Age‐related neurodegenerative diseases

Converging evidence indicates the dysregulation of unique cytosolic compartments called stress granules (SGs) might facilitate the accumulation of toxic protein aggregates that underlie many age‐related neurodegenerative pathologies (ANPs). SG dynamics are particularly susceptible to the cellular conditions that are commonly induced by aging, including the elevation in reactive oxygen species and increased concentration of aggregate‐prone proteins. In turn, the persistent formation of these compartments is hypothesized to serve as a seed for subsequent protein aggregation. Notably, the protein quality control (PQC) machinery responsible for inhibiting persistent SGs (e.g., Hsc70–BAG3) can become compromised with age, suggesting that the modulation of such PQC mechanisms could reliably inhibit pathological processes of ANPs. As exemplified in the context of accelerated aging syndromes (i.e., Hutchinson–Gilford progeria), PQC enhancement is emerging as a potential therapeutic strategy, indicating similar techniques might be applied to ANPs. Collectively, these recent findings advance our understanding of how the processes that might facilitate protein aggregation are particularly susceptible to aging conditions, and present investigators with an opportunity to develop novel targets for ANPs.
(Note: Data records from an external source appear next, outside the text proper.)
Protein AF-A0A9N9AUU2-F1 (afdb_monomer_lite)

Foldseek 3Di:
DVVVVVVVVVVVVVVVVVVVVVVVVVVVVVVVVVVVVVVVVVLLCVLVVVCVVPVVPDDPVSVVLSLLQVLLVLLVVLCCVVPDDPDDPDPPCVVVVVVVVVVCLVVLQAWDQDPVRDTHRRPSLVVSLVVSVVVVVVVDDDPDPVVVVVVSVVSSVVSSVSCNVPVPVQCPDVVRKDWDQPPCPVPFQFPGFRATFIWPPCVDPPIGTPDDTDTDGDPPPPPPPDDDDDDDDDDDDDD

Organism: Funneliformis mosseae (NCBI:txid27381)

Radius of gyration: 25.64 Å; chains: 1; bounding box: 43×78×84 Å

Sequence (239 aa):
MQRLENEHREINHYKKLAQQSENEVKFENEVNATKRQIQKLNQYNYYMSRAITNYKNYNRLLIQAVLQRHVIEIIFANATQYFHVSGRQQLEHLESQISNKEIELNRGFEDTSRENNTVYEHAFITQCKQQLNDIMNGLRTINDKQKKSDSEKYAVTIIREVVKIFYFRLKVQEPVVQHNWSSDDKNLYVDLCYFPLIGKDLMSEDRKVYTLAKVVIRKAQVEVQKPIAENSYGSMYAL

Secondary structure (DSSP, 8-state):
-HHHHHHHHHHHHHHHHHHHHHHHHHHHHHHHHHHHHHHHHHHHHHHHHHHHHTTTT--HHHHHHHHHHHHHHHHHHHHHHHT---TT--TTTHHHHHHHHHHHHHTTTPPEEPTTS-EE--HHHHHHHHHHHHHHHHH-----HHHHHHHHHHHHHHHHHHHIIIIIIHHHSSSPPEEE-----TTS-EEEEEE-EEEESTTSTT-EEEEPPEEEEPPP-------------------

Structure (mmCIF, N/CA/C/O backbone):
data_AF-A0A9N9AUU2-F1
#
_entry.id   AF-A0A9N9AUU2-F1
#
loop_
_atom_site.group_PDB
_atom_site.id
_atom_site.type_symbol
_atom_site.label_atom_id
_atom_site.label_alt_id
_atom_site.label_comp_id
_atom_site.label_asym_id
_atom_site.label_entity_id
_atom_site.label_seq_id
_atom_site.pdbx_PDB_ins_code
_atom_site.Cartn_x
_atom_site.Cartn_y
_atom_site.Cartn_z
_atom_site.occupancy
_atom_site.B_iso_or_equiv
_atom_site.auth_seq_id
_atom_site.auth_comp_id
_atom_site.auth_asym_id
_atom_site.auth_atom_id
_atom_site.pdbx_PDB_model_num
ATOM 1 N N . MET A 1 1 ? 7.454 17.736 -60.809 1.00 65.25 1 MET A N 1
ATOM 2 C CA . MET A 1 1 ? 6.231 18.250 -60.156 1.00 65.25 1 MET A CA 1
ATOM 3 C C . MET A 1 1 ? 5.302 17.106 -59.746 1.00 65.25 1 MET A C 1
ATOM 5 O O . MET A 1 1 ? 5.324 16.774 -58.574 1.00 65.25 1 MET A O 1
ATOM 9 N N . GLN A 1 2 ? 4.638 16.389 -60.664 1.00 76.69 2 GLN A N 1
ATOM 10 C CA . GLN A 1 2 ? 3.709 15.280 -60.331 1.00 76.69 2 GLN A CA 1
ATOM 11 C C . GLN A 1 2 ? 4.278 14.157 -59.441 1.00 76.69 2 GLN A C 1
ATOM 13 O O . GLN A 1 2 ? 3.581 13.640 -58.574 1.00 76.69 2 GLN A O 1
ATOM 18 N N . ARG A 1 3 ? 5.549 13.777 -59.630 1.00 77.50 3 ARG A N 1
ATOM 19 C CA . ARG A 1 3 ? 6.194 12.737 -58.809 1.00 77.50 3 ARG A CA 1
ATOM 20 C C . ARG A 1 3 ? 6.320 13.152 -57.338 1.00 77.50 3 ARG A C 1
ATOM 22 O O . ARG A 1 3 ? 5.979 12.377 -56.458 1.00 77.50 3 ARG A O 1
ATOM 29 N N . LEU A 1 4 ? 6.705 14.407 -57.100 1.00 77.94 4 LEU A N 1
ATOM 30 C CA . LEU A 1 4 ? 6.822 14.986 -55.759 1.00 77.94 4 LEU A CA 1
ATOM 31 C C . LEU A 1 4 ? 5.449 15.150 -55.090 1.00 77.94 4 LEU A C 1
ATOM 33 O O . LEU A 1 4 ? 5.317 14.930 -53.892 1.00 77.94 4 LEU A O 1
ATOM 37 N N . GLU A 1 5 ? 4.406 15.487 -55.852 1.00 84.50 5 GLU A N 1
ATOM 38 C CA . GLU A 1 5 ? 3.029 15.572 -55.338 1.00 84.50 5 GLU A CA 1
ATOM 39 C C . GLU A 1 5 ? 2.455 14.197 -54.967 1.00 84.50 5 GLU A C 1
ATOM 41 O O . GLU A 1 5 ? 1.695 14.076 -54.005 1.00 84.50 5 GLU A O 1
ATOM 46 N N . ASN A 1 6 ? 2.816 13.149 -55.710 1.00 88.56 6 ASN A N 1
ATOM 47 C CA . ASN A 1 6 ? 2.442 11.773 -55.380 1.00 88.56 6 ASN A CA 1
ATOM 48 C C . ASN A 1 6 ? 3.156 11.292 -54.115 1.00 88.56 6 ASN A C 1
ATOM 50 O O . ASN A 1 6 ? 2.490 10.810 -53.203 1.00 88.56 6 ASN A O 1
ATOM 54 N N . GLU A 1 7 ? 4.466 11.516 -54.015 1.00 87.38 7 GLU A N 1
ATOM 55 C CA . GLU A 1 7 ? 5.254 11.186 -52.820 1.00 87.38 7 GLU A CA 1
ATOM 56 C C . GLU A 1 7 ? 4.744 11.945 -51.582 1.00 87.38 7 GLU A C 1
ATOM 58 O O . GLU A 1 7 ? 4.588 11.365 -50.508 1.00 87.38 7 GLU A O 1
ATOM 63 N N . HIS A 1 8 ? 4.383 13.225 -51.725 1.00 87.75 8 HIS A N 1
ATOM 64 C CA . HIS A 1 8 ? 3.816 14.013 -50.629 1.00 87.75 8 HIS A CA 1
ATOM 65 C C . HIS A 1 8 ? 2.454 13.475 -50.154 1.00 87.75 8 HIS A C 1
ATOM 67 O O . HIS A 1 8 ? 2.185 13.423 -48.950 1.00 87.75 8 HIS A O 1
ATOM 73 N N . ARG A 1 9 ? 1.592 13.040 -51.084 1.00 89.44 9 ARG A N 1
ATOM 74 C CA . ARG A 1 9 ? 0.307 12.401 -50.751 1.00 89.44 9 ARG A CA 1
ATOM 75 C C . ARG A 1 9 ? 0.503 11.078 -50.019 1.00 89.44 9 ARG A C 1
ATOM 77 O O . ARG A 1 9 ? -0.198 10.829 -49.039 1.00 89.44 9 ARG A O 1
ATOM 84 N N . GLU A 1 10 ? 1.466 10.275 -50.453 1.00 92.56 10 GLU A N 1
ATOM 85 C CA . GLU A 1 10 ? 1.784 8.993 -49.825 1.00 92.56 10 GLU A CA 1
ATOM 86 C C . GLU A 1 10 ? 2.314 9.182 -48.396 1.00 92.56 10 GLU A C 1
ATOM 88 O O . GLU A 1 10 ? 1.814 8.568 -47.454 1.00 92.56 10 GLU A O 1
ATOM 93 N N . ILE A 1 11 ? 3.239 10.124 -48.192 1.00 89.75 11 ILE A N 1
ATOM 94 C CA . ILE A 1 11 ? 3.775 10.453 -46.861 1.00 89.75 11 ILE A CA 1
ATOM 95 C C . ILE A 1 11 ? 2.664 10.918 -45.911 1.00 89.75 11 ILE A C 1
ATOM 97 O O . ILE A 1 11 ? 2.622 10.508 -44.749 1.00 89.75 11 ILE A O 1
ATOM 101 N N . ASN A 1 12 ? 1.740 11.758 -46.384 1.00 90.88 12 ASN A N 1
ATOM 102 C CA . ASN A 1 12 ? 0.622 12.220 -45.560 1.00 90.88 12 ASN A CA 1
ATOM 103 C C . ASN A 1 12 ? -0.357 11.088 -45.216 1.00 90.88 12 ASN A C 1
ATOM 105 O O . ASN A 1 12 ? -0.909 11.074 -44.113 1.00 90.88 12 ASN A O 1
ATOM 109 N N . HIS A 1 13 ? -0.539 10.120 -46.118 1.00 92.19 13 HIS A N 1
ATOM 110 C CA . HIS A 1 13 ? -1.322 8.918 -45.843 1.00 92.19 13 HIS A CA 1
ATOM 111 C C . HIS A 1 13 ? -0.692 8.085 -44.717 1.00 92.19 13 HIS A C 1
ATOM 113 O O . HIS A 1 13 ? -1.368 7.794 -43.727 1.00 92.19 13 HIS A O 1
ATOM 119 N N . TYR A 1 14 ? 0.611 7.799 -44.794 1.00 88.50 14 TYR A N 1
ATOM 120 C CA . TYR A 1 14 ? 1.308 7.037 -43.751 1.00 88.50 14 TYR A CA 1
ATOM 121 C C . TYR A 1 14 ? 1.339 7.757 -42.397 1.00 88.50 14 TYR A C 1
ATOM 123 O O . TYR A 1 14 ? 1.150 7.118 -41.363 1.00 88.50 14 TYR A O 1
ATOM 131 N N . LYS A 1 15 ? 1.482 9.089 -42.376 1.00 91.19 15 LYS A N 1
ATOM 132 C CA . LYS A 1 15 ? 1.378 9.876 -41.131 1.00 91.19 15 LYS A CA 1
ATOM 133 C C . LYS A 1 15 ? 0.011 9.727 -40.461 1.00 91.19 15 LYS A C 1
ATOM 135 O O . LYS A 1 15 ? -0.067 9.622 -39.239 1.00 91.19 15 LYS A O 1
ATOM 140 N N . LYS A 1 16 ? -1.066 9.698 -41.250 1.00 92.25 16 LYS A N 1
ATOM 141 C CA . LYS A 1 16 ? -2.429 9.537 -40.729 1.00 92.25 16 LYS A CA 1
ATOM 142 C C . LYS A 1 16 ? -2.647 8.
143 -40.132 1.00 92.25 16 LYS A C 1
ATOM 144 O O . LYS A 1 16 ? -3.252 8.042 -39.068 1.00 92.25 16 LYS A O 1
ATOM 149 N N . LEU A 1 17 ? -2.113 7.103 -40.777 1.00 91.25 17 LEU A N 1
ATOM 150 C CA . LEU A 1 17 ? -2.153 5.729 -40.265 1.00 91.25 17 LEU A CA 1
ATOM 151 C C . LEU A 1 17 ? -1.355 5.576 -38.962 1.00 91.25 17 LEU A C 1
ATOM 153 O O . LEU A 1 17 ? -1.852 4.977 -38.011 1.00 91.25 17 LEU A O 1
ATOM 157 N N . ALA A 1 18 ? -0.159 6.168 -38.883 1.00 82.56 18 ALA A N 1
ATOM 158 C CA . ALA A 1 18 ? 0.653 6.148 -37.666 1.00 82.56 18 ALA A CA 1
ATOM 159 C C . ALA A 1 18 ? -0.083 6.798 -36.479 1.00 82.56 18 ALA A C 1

Proposed mechanism by which age‐dependent stress granule (SG) dysregulation facilitates pathological aggregation of proteins. SGs are transient, cytosolic compartments that sequester messenger RNA upon cellular detection of stress factors, such as reactive oxygen species/reactive nitrogen species (ROS/RNS); upon the removal of a transient stressor, SG disassembly is facilitated by certain protein quality control mechanisms, specifically the Hsc70–BAG3 complex. Aging is associated with increased concentrations of ROS/RNS as well as aggregate‐prone polypeptides; such conditions are capable of inducing SG formation and inhibiting SG disassembly, respectively.